ACR, RSNA Caution FDA Against Autonomous AI in Medical Imaging

July 06, 2020 - Despite the promise of artificial intelligence in medical imaging, the FDA currently cannot ensure the safety and efficacy of automated AI in the imaging field, according to comments from the American College of Radiology (ACR) and the Radiological Society of North America (RSNA).

The organizations wrote the comments in response to the FDA’s February 2020 public workshop, the “Evolving Role of Artificial Intelligence in Radiological Imaging,” which highlighted higher risk, autonomously functioning AI.

“While we understand the desire among industry and others to swiftly advance autonomous AI, our organizations strongly believe it is premature for the FDA to consider approval or clearance of algorithms that are designed to provide autonomous image interpretation independent of physician expert confirmation and oversight because of the present inability to provide reasonable assurance of safety and effectiveness,” the entities wrote.

“To date, there is a lack of comprehensive research-based criteria for ensuring algorithms are generalizable and a considerable body of published research to suggest that they often perform poorly across heterogeneous patient populations.”

The authors noted that to date, no autonomously functioning radiology AI algorithms have gone to market. Currently, AI in radiological imaging may only be marketed as a clinical decision support tool designed to assist with specific components of an imaging specialist’s workflow.

READ MORE: RSNA Creates Medical Imaging Dataset for Machine Learning Research

The organizations pointed out that in a recent survey of its members, ACR found that only 30 percent of radiologists are using AI in their clinical practice, and many of them are using AI exclusively in research applications.

Additionally, many of these algorithms don’t account for heterogeneity or variability of imaging equipment, ACR found. The survey also showed that 93 percent of radiologists using AI said that results of using the technology were inconsistent, and 95 percent said they wouldn’t use the algorithms without physician overread.

These findings demonstrate the need for FDA to improve regulatory pathways for all healthcare AI to provide reasonable assurance of product safety and effectiveness, the authors stated.

“AI algorithms should be required by FDA to undergo testing using multi-site heterogeneous data sets to ensure a minimum level of generalizability across diverse patient populations as well as variable imaging equipment and imaging protocols,” the organizations stated.

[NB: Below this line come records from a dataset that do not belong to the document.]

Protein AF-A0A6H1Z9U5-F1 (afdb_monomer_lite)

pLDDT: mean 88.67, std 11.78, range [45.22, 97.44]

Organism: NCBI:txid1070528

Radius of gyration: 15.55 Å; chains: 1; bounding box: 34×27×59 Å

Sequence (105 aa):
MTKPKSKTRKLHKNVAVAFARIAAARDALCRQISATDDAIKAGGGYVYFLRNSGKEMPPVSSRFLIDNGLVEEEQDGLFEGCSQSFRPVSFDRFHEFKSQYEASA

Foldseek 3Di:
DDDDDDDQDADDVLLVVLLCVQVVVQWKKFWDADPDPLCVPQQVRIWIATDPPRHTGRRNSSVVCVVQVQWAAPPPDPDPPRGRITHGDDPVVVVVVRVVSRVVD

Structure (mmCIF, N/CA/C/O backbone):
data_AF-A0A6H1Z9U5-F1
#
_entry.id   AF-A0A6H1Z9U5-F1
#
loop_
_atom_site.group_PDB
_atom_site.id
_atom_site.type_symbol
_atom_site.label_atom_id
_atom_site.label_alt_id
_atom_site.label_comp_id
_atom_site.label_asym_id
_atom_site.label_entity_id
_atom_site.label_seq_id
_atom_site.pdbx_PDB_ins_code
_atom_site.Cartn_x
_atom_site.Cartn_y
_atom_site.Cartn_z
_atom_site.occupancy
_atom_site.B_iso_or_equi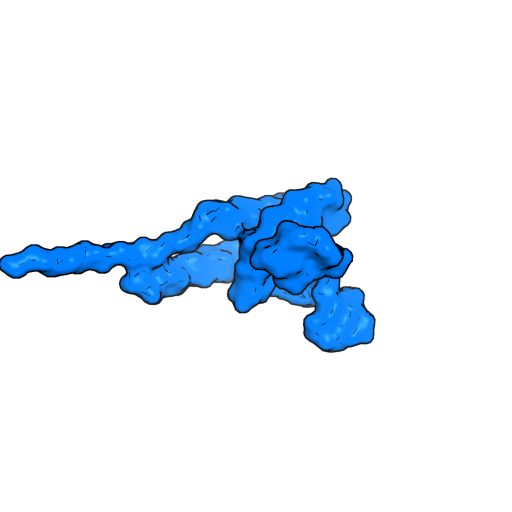v
_atom_site.auth_seq_id
_atom_site.auth_comp_id
_atom_site.auth_asym_id
_atom_site.auth_atom_id
_atom_site.pdbx_PDB_model_num
ATOM 1 N N . MET A 1 1 ? -3.966 -1.598 44.115 1.00 45.22 1 MET A N 1
ATOM 2 C CA . MET A 1 1 ? -3.953 -2.321 42.823 1.00 45.22 1 MET A CA 1
ATOM 3 C C . MET A 1 1 ? -4.339 -1.356 41.713 1.00 45.22 1 MET A C 1
ATOM 5 O O . MET A 1 1 ? -5.513 -1.065 41.535 1.00 45.22 1 MET A O 1
ATOM 9 N N . THR A 1 2 ? -3.362 -0.789 41.012 1.00 51.78 2 THR A N 1
ATOM 10 C CA . THR A 1 2 ? -3.595 0.043 39.825 1.00 51.78 2 THR A CA 1
ATOM 11 C C . THR A 1 2 ? -3.804 -0.876 38.621 1.00 51.78 2 THR A C 1
ATOM 13 O O . THR A 1 2 ? -2.912 -1.638 38.260 1.00 51.78 2 THR A O 1
ATOM 16 N N . LYS A 1 3 ? -5.001 -0.851 38.016 1.00 50.41 3 LYS A N 1
ATOM 17 C CA . LYS A 1 3 ? -5.267 -1.566 36.756 1.00 50.41 3 LYS A CA 1
ATOM 18 C C . LYS A 1 3 ? -4.306 -1.039 35.673 1.00 50.41 3 LYS A C 1
ATOM 20 O O . LYS A 1 3 ? -4.202 0.183 35.532 1.00 50.41 3 LYS A O 1
ATOM 25 N N . PRO A 1 4 ? -3.612 -1.900 34.909 1.00 54.03 4 PRO A N 1
ATOM 26 C CA . PRO A 1 4 ? -2.800 -1.443 33.789 1.00 54.03 4 PRO A CA 1
ATOM 27 C C . PRO A 1 4 ? -3.711 -0.798 32.735 1.00 54.03 4 PRO A C 1
ATOM 29 O O . PRO A 1 4 ? -4.737 -1.364 32.362 1.00 54.03 4 PRO A O 1
ATOM 32 N N . LYS A 1 5 ? -3.359 0.410 32.277 1.00 56.47 5 LYS A N 1
ATOM 33 C CA . LYS A 1 5 ? -4.040 1.076 31.156 1.00 56.47 5 LYS A CA 1
ATOM 34 C C . LYS A 1 5 ? -3.856 0.208 29.908 1.00 56.47 5 LYS A C 1
ATOM 36 O O . LYS A 1 5 ? -2.711 0.001 29.502 1.00 56.47 5 LYS A O 1
ATOM 41 N N . SER A 1 6 ? -4.941 -0.287 29.309 1.00 56.16 6 SER A N 1
ATOM 42 C CA . SER A 1 6 ? -4.856 -0.961 28.010 1.00 56.16 6 SER A CA 1
ATOM 43 C C . SER A 1 6 ? -4.306 0.038 26.986 1.00 56.16 6 SER A C 1
ATOM 45 O O . SER A 1 6 ? -4.791 1.165 26.856 1.00 56.16 6 SER A O 1
ATOM 47 N N . LYS A 1 7 ? -3.210 -0.320 26.313 1.00 61.12 7 LYS A N 1
ATOM 48 C CA . LYS A 1 7 ? -2.687 0.484 25.206 1.00 61.12 7 LYS A CA 1
ATOM 49 C C . LYS A 1 7 ? -3.520 0.136 23.981 1.00 61.12 7 LYS A C 1
ATOM 51 O O . LYS A 1 7 ? -3.260 -0.877 23.349 1.00 61.12 7 LYS A O 1
ATOM 56 N N . THR A 1 8 ? -4.479 0.989 23.635 1.00 65.06 8 THR A N 1
ATOM 57 C CA . THR A 1 8 ? -5.186 0.901 22.350 1.00 65.06 8 THR A CA 1
ATOM 58 C C . THR A 1 8 ? -4.167 0.884 21.208 1.00 65.06 8 THR A C 1
ATOM 60 O O . THR A 1 8 ? -3.356 1.811 21.080 1.00 65.06 8 THR A O 1
ATOM 63 N N . ARG A 1 9 ? -4.194 -0.169 20.395 1.00 84.81 9 ARG A N 1
ATOM 64 C CA . ARG A 1 9 ? -3.409 -0.352 19.175 1.00 84.81 9 ARG A CA 1
ATOM 65 C C . ARG A 1 9 ? -3.845 0.745 18.217 1.00 84.81 9 ARG A C 1
ATOM 67 O O . ARG A 1 9 ? -5.029 0.912 17.970 1.00 84.81 9 ARG A O 1
ATOM 74 N N . LYS A 1 10 ? -2.897 1.523 17.703 1.00 92.12 10 LYS A N 1
ATOM 75 C CA . LYS A 1 10 ? -3.176 2.549 16.691 1.00 92.12 10 LYS A CA 1
ATOM 76 C C . LYS A 1 10 ? -2.604 2.120 15.357 1.00 92.12 10 LYS A C 1
ATOM 78 O O . LYS A 1 10 ? -1.513 1.541 15.319 1.00 92.12 10 LYS A O 1
ATOM 83 N N . LEU A 1 11 ? -3.310 2.416 14.270 1.00 93.62 11 LEU A N 1
ATOM 84 C CA . LEU A 1 11 ? -2.757 2.206 12.941 1.00 93.62 11 LEU A CA 1
ATOM 85 C C . LEU A 1 11 ? -1.549 3.130 12.763 1.00 93.62 11 LEU A C 1
ATOM 87 O O . LEU A 1 11 ? -1.593 4.321 13.085 1.00 93.62 11 LEU A O 1
ATOM 91 N N . HIS A 1 12 ? -0.444 2.580 12.266 1.00 95.00 12 HIS A N 1
ATOM 92 C CA . HIS A 1 12 ? 0.771 3.363 12.108 1.00 95.00 12 HIS A CA 1
ATOM 93 C C . HIS A 1 12 ? 0.559 4.480 11.075 1.00 95.00 12 HIS A C 1
ATOM 95 O O . HIS A 1 12 ? 0.079 4.233 9.969 1.00 95.00 12 HIS A O 1
ATOM 101 N N . LYS A 1 13 ? 0.972 5.713 11.403 1.00 95.50 13 LYS A N 1
ATOM 102 C CA . LYS A 1 13 ? 0.725 6.899 10.560 1.00 95.50 13 LYS A CA 1
ATOM 103 C C . LYS A 1 13 ? 1.224 6.743 9.119 1.00 95.50 13 LYS A C 1
ATOM 105 O O . LYS A 1 13 ? 0.581 7.231 8.198 1.00 95.50 13 LYS A O 1
ATOM 110 N N . ASN A 1 14 ? 2.335 6.031 8.912 1.00 95.31 14 ASN A N 1
ATOM 111 C CA . ASN A 1 14 ? 2.901 5.836 7.572 1.00 95.31 14 ASN A CA 1
ATOM 112 C C . ASN A 1 14 ? 2.005 4.968 6.678 1.00 95.31 14 ASN A C 1
ATOM 114 O O . ASN A 1 14 ? 1.992 5.189 5.474 1.00 95.31 14 ASN A O 1
ATOM 118 N N . VAL A 1 15 ? 1.219 4.048 7.252 1.00 96.38 15 VAL A N 1
ATOM 119 C CA . VAL A 1 15 ? 0.233 3.261 6.494 1.00 96.38 15 VAL A CA 1
ATOM 120 C C . VAL A 1 15 ? -0.879 4.176 5.993 1.00 96.38 15 VAL A C 1
ATOM 122 O O . VAL A 1 15 ? -1.196 4.165 4.808 1.00 96.38 15 VAL A O 1
ATOM 125 N N . ALA A 1 16 ? -1.409 5.037 6.867 1.00 96.38 16 ALA A N 1
ATOM 126 C CA . ALA A 1 16 ? -2.432 6.008 6.485 1.00 96.38 16 ALA A CA 1
ATOM 127 C C . ALA A 1 16 ? -1.929 6.999 5.422 1.00 96.38 16 ALA A C 1
ATOM 129 O O . ALA A 1 16 ? -2.640 7.294 4.466 1.00 96.38 16 ALA A O 1
ATOM 130 N N . VAL A 1 17 ? -0.685 7.473 5.549 1.00 96.12 17 VAL A N 1
ATOM 131 C CA . VAL A 1 17 ? -0.059 8.346 4.544 1.00 96.12 17 VAL A CA 1
ATOM 132 C C . VAL A 1 17 ? 0.143 7.614 3.216 1.00 96.12 17 VAL A C 1
ATOM 134 O O . VAL A 1 17 ? -0.136 8.190 2.168 1.00 96.12 17 VAL A O 1
ATOM 137 N N . ALA A 1 18 ? 0.611 6.363 3.237 1.00 96.44 18 ALA A N 1
ATOM 138 C CA . ALA A 1 18 ? 0.788 5.570 2.024 1.00 96.44 18 ALA A CA 1
ATOM 139 C C . ALA A 1 18 ? -0.548 5.351 1.299 1.00 96.44 18 ALA A C 1
ATOM 141 O O . ALA A 1 18 ? -0.633 5.619 0.104 1.00 96.44 18 ALA A O 1
ATOM 142 N N . PHE A 1 19 ? -1.602 4.970 2.028 1.00 97.44 19 PHE A N 1
ATOM 143 C CA . PHE A 1 19 ? -2.943 4.826 1.462 1.00 97.44 19 PHE A CA 1
ATOM 144 C C . PHE A 1 19 ? -3.442 6.138 0.843 1.00 97.44 19 PHE A C 1
ATOM 146 O O . PHE A 1 19 ? -3.830 6.166 -0.323 1.00 97.44 19 PHE A O 1
ATOM 153 N N . ALA A 1 20 ? -3.353 7.246 1.588 1.00 95.81 20 ALA A N 1
ATOM 154 C CA . ALA A 1 20 ? -3.799 8.552 1.113 1.00 95.81 20 ALA A CA 1
ATOM 155 C C . ALA A 1 20 ? -3.059 9.002 -0.157 1.00 95.81 20 ALA A C 1
ATOM 157 O O . ALA A 1 20 ? -3.678 9.593 -1.036 1.00 95.81 20 ALA A O 1
ATOM 158 N N . ARG A 1 21 ? -1.759 8.699 -0.287 1.00 94.75 21 ARG A N 1
ATOM 159 C CA . ARG A 1 21 ? -0.982 9.003 -1.502 1.00 94.75 21 ARG A CA 1
ATOM 160 C C . ARG A 1 21 ? -1.538 8.290 -2.730 1.00 94.75 21 ARG A C 1
ATOM 162 O O . ARG A 1 21 ? -1.701 8.936 -3.759 1.00 94.75 21 ARG A O 1
ATOM 169 N N . ILE A 1 22 ? -1.837 6.996 -2.616 1.00 95.56 22 ILE A N 1
ATOM 170 C CA . ILE A 1 22 ? -2.366 6.196 -3.728 1.00 95.56 22 ILE A CA 1
ATOM 171 C C . ILE A 1 22 ? -3.788 6.672 -4.072 1.00 95.56 22 ILE A C 1
ATOM 173 O O . ILE A 1 22 ? -4.080 7.000 -5.223 1.00 95.56 22 ILE A O 1
ATOM 177 N N . ALA A 1 23 ? -4.654 6.779 -3.059 1.00 94.31 23 ALA A N 1
ATOM 178 C CA . ALA A 1 23 ? -6.065 7.120 -3.222 1.00 94.31 23 ALA A CA 1
ATOM 179 C C . ALA A 1 23 ? -6.286 8.547 -3.748 1.00 94.31 23 ALA A C 1
ATOM 181 O O . ALA A 1 23 ? -7.045 8.743 -4.696 1.00 94.31 23 ALA A O 1
ATOM 182 N N . ALA A 1 24 ? -5.600 9.549 -3.187 1.00 90.50 24 ALA A N 1
ATOM 183 C CA . ALA A 1 24 ? -5.749 10.940 -3.621 1.00 90.50 24 ALA A CA 1
ATOM 184 C C . ALA A 1 24 ? -5.203 11.170 -5.038 1.00 90.50 24 ALA A C 1
ATOM 186 O O . ALA A 1 24 ? -5.767 11.962 -5.789 1.00 90.50 24 ALA A O 1
ATOM 187 N N . ALA A 1 25 ? -4.141 10.454 -5.420 1.00 89.44 25 ALA A N 1
ATOM 188 C CA . ALA A 1 25 ? -3.593 10.510 -6.772 1.00 89.44 25 ALA A CA 1
ATOM 189 C C . ALA A 1 25 ? -4.439 9.741 -7.803 1.00 89.44 25 ALA A C 1
ATOM 191 O O . ALA A 1 25 ? -4.162 9.845 -8.996 1.00 89.44 25 ALA A O 1
ATOM 192 N N . ARG A 1 26 ? -5.452 8.970 -7.365 1.00 89.12 26 ARG A N 1
ATOM 193 C CA . ARG A 1 26 ? -6.194 8.002 -8.199 1.00 89.12 26 ARG A CA 1
ATOM 194 C C . ARG A 1 26 ? -5.255 7.080 -8.990 1.00 89.12 26 ARG A C 1
ATOM 196 O O . ARG A 1 26 ? -5.548 6.694 -10.123 1.00 89.12 26 ARG A O 1
ATOM 203 N N . ASP A 1 27 ? -4.118 6.754 -8.384 1.00 93.50 27 ASP A N 1
ATOM 204 C CA . ASP A 1 27 ? -3.035 5.989 -8.997 1.00 93.50 27 ASP A CA 1
ATOM 205 C C . ASP A 1 27 ? -3.117 4.511 -8.577 1.00 93.50 27 ASP A C 1
ATOM 207 O O . ASP A 1 27 ? -3.950 4.129 -7.749 1.00 93.50 27 ASP A O 1
ATOM 211 N N . ALA A 1 28 ? -2.260 3.679 -9.158 1.00 94.44 28 ALA A N 1
ATOM 212 C CA . ALA A 1 28 ? -2.060 2.298 -8.738 1.00 94.44 28 ALA A CA 1
ATOM 213 C C . ALA A 1 28 ? -0.707 2.158 -8.032 1.00 94.44 28 ALA A C 1
ATOM 215 O O . ALA A 1 28 ? 0.287 2.777 -8.419 1.00 94.44 28 ALA A O 1
ATOM 216 N N . LEU A 1 29 ? -0.674 1.333 -6.991 1.00 96.62 29 LEU A N 1
ATOM 217 C CA . LEU A 1 29 ? 0.563 0.856 -6.393 1.00 96.62 29 LEU A CA 1
ATOM 218 C C . LEU A 1 29 ? 1.102 -0.266 -7.276 1.00 96.62 29 LEU A C 1
ATOM 220 O O . LEU A 1 29 ? 0.397 -1.238 -7.508 1.00 96.62 29 LEU A O 1
ATOM 224 N N . CYS A 1 30 ? 2.341 -0.158 -7.726 1.00 95.19 30 CYS A N 1
ATOM 225 C CA . CYS A 1 30 ? 3.047 -1.222 -8.421 1.00 95.19 30 CYS A CA 1
ATOM 226 C C . CYS A 1 30 ? 4.147 -1.797 -7.532 1.00 95.19 30 CYS A C 1
ATOM 228 O O . CYS A 1 30 ? 4.708 -1.092 -6.685 1.00 95.19 30 CYS A O 1
ATOM 230 N N . ARG A 1 31 ? 4.476 -3.070 -7.751 1.00 93.88 31 ARG A N 1
ATOM 231 C CA . ARG A 1 31 ? 5.645 -3.728 -7.170 1.00 93.88 31 ARG A CA 1
ATOM 232 C C . ARG A 1 31 ? 6.563 -4.255 -8.266 1.00 93.88 31 ARG A C 1
ATOM 234 O O . ARG A 1 31 ? 6.113 -4.588 -9.355 1.00 93.88 31 ARG A O 1
ATOM 241 N N . GLN A 1 32 ? 7.849 -4.339 -7.958 1.00 91.81 32 GLN A N 1
ATOM 242 C CA . GLN A 1 32 ? 8.853 -4.964 -8.815 1.00 91.81 32 GLN A CA 1
ATOM 243 C C . GLN A 1 32 ? 9.821 -5.764 -7.951 1.00 91.81 32 GLN A C 1
ATOM 245 O O . GLN A 1 32 ? 10.229 -5.299 -6.885 1.00 91.81 32 GLN A O 1
ATOM 250 N N . ILE A 1 33 ? 10.184 -6.963 -8.409 1.00 91.19 33 ILE A N 1
ATOM 251 C CA . ILE A 1 33 ? 11.163 -7.813 -7.725 1.00 91.19 33 ILE A CA 1
ATOM 252 C C . ILE A 1 33 ? 12.505 -7.081 -7.657 1.00 91.19 33 ILE A C 1
ATOM 254 O O . ILE A 1 33 ? 12.993 -6.556 -8.658 1.00 91.19 33 ILE A O 1
ATOM 258 N N . SER A 1 34 ? 13.110 -7.071 -6.474 1.00 92.00 34 SER A N 1
ATOM 259 C CA . SER A 1 34 ? 14.434 -6.501 -6.251 1.00 92.00 34 SER A CA 1
ATOM 260 C C . SER A 1 34 ? 15.224 -7.350 -5.263 1.00 92.00 34 SER A C 1
ATOM 262 O O . SER A 1 34 ? 14.703 -7.783 -4.236 1.00 92.00 34 SER A O 1
ATOM 264 N N . ALA A 1 35 ? 16.506 -7.545 -5.568 1.00 91.62 35 ALA A N 1
ATOM 265 C CA . ALA A 1 35 ? 17.458 -8.257 -4.720 1.00 91.62 35 ALA A CA 1
ATOM 266 C C . ALA A 1 35 ? 18.208 -7.332 -3.743 1.00 91.62 35 ALA A C 1
ATOM 268 O O . ALA A 1 35 ? 19.172 -7.756 -3.112 1.00 91.62 35 ALA A O 1
ATOM 269 N N . THR A 1 36 ? 17.809 -6.061 -3.627 1.00 89.38 36 THR A N 1
ATOM 270 C CA . THR A 1 36 ? 18.413 -5.151 -2.649 1.00 89.38 36 THR A CA 1
ATOM 271 C C . THR A 1 36 ? 18.058 -5.569 -1.223 1.00 89.38 36 THR A C 1
ATOM 273 O O . THR A 1 36 ? 16.944 -6.023 -0.950 1.00 89.38 36 THR A O 1
ATOM 276 N N . ASP A 1 37 ? 18.989 -5.361 -0.291 1.00 87.31 37 ASP A N 1
ATOM 277 C CA . ASP A 1 37 ? 18.808 -5.677 1.131 1.00 87.31 37 ASP A CA 1
ATOM 278 C C . ASP A 1 37 ? 17.512 -5.093 1.709 1.00 87.31 37 ASP A C 1
ATOM 280 O O . ASP A 1 37 ? 16.792 -5.775 2.440 1.00 87.31 37 ASP A O 1
ATOM 284 N N . ASP A 1 38 ? 17.187 -3.850 1.352 1.00 81.69 38 ASP A N 1
ATOM 285 C CA . ASP A 1 38 ? 15.978 -3.169 1.816 1.00 81.69 38 ASP A CA 1
ATOM 286 C C . ASP A 1 38 ? 14.700 -3.797 1.245 1.00 81.69 38 ASP A C 1
ATOM 288 O O . ASP A 1 38 ? 13.717 -3.974 1.971 1.00 81.69 38 ASP A O 1
ATOM 292 N N . ALA A 1 39 ? 14.709 -4.198 -0.030 1.00 87.31 39 ALA A N 1
ATOM 293 C CA . ALA A 1 39 ? 13.576 -4.889 -0.639 1.00 87.31 39 ALA A CA 1
ATOM 294 C C . ALA A 1 39 ? 13.348 -6.249 0.027 1.00 87.31 39 ALA A C 1
ATOM 296 O O . ALA A 1 39 ? 12.210 -6.589 0.354 1.00 87.31 39 ALA A O 1
ATOM 297 N N . ILE A 1 40 ? 14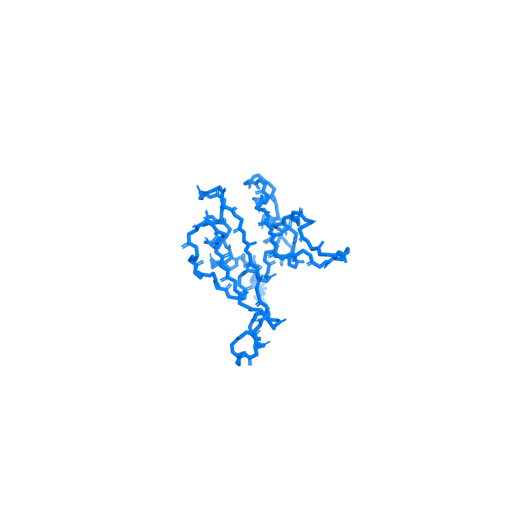.416 -6.997 0.308 1.00 90.00 40 ILE A N 1
ATOM 298 C CA . ILE A 1 40 ? 14.346 -8.302 0.977 1.00 90.00 40 ILE A CA 1
ATOM 299 C C . ILE A 1 40 ? 13.841 -8.146 2.419 1.00 90.00 40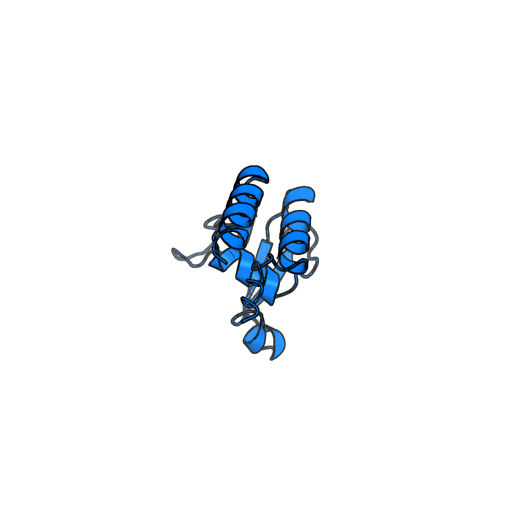 ILE A C 1
ATOM 301 O O . ILE A 1 40 ? 12.867 -8.795 2.802 1.00 90.00 40 ILE A O 1
ATOM 305 N N . LYS A 1 41 ? 14.457 -7.259 3.212 1.00 88.12 41 LYS A N 1
ATOM 306 C CA . LYS A 1 41 ? 14.166 -7.111 4.650 1.00 88.12 41 LYS A CA 1
ATOM 307 C C . LYS A 1 41 ? 12.811 -6.460 4.921 1.00 88.12 41 LYS A C 1
ATOM 309 O O . LYS A 1 41 ? 12.101 -6.887 5.827 1.00 88.12 41 LYS A O 1
ATOM 314 N N . ALA A 1 42 ? 12.451 -5.425 4.163 1.00 85.56 42 ALA A N 1
ATOM 315 C CA . ALA A 1 42 ? 11.285 -4.589 4.453 1.00 85.56 42 ALA A CA 1
ATOM 316 C C . ALA A 1 42 ? 10.145 -4.751 3.438 1.00 85.56 42 ALA A C 1
ATOM 318 O O . ALA A 1 42 ? 8.977 -4.588 3.792 1.00 85.56 42 ALA A O 1
ATOM 319 N N . GLY A 1 43 ? 10.472 -5.061 2.182 1.00 83.38 43 GLY A N 1
ATOM 320 C CA . GLY A 1 43 ? 9.516 -5.131 1.076 1.00 83.38 43 GLY A CA 1
ATOM 321 C C . GLY A 1 43 ? 9.021 -6.529 0.716 1.00 83.38 43 GLY A C 1
ATOM 322 O O . GLY A 1 43 ? 8.125 -6.642 -0.115 1.00 83.38 43 GLY A O 1
ATOM 323 N N . GLY A 1 44 ? 9.571 -7.586 1.325 1.00 88.44 44 GLY A N 1
ATOM 324 C CA . GLY A 1 44 ? 9.254 -8.972 0.960 1.00 88.44 44 GLY A CA 1
ATOM 325 C C . GLY A 1 44 ? 9.833 -9.399 -0.393 1.00 88.44 44 GLY A C 1
ATOM 326 O O . GLY A 1 44 ? 9.220 -10.205 -1.080 1.00 88.44 44 GLY A O 1
ATOM 327 N N . GLY A 1 45 ? 10.976 -8.831 -0.786 1.00 93.06 45 GLY A N 1
ATOM 328 C CA . GLY A 1 45 ? 11.613 -9.046 -2.090 1.00 93.06 45 GLY A CA 1
ATOM 329 C C . GLY A 1 45 ? 11.171 -8.061 -3.175 1.00 93.06 45 GLY A C 1
ATOM 330 O O . GLY A 1 45 ? 11.485 -8.270 -4.344 1.00 93.06 45 GLY A O 1
ATOM 331 N N . TYR A 1 46 ? 10.456 -6.993 -2.804 1.00 93.88 46 TYR A N 1
ATOM 332 C CA . TYR A 1 46 ? 9.908 -6.022 -3.748 1.00 93.88 46 TYR A CA 1
ATOM 333 C C . TYR A 1 46 ? 10.264 -4.577 -3.397 1.00 93.88 46 TYR A C 1
ATOM 335 O O . TYR A 1 46 ? 10.317 -4.195 -2.224 1.00 93.88 46 TYR A O 1
ATOM 343 N N . VAL A 1 47 ? 10.436 -3.763 -4.436 1.00 94.69 47 VAL A N 1
ATOM 344 C CA . VAL A 1 47 ? 10.320 -2.301 -4.369 1.00 94.69 47 VAL A CA 1
ATOM 345 C C . VAL A 1 47 ? 8.931 -1.883 -4.833 1.00 94.69 47 VAL A C 1
ATOM 347 O O . VAL A 1 47 ? 8.296 -2.593 -5.612 1.00 94.69 47 VAL A O 1
ATOM 350 N N . TYR A 1 48 ? 8.459 -0.737 -4.346 1.00 95.62 48 TYR A N 1
ATOM 351 C CA . TYR A 1 48 ? 7.099 -0.266 -4.579 1.00 95.62 48 TYR A CA 1
ATOM 352 C C . TYR A 1 48 ? 7.108 1.156 -5.113 1.00 95.62 48 TYR A C 1
ATOM 354 O O . TYR A 1 48 ? 7.876 1.995 -4.644 1.00 95.62 48 TYR A O 1
ATOM 362 N N . PHE A 1 49 ? 6.226 1.439 -6.062 1.00 96.31 49 PHE A N 1
ATOM 363 C CA . PHE A 1 49 ? 6.130 2.747 -6.699 1.00 96.31 49 PHE A CA 1
ATOM 364 C C . PHE A 1 49 ? 4.707 3.023 -7.180 1.00 96.31 49 PHE A C 1
ATOM 366 O O . PHE A 1 49 ? 3.893 2.116 -7.321 1.00 96.31 49 PHE A O 1
ATOM 373 N N . LEU A 1 50 ? 4.391 4.291 -7.412 1.00 96.12 50 LEU A N 1
ATOM 374 C CA . LEU A 1 50 ? 3.139 4.700 -8.038 1.00 96.12 50 LEU A CA 1
ATOM 375 C C . LEU A 1 50 ? 3.239 4.562 -9.562 1.00 96.12 50 LEU A C 1
ATOM 377 O O . LEU A 1 50 ? 4.196 5.066 -10.151 1.00 96.12 50 LEU A O 1
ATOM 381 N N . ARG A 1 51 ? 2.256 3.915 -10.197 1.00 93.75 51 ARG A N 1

“Additionally, the FDA should have post-market oversight mechanisms that ensure algorithms function as expected longitudinally. Imaging equipment and protocols change rapidly, and the AI algorithms have to maintain an ability to function effectively in this changing environment.”

READ MORE: One-Third of Orgs Use Artificial Intelligence in Medical Imaging

ACR and RSNA also said that rigorous post-market assessment is critical to ensure that organizations maintain patient safety. To achieve this, the entities recommended that FDA develop requirements for continuous monitoring of all algorithms used in clinical practice. Interpreting physicians should monitor the performance of the algorithms, as well as data regarding patient demographics, type of equipment, and imaging protocols.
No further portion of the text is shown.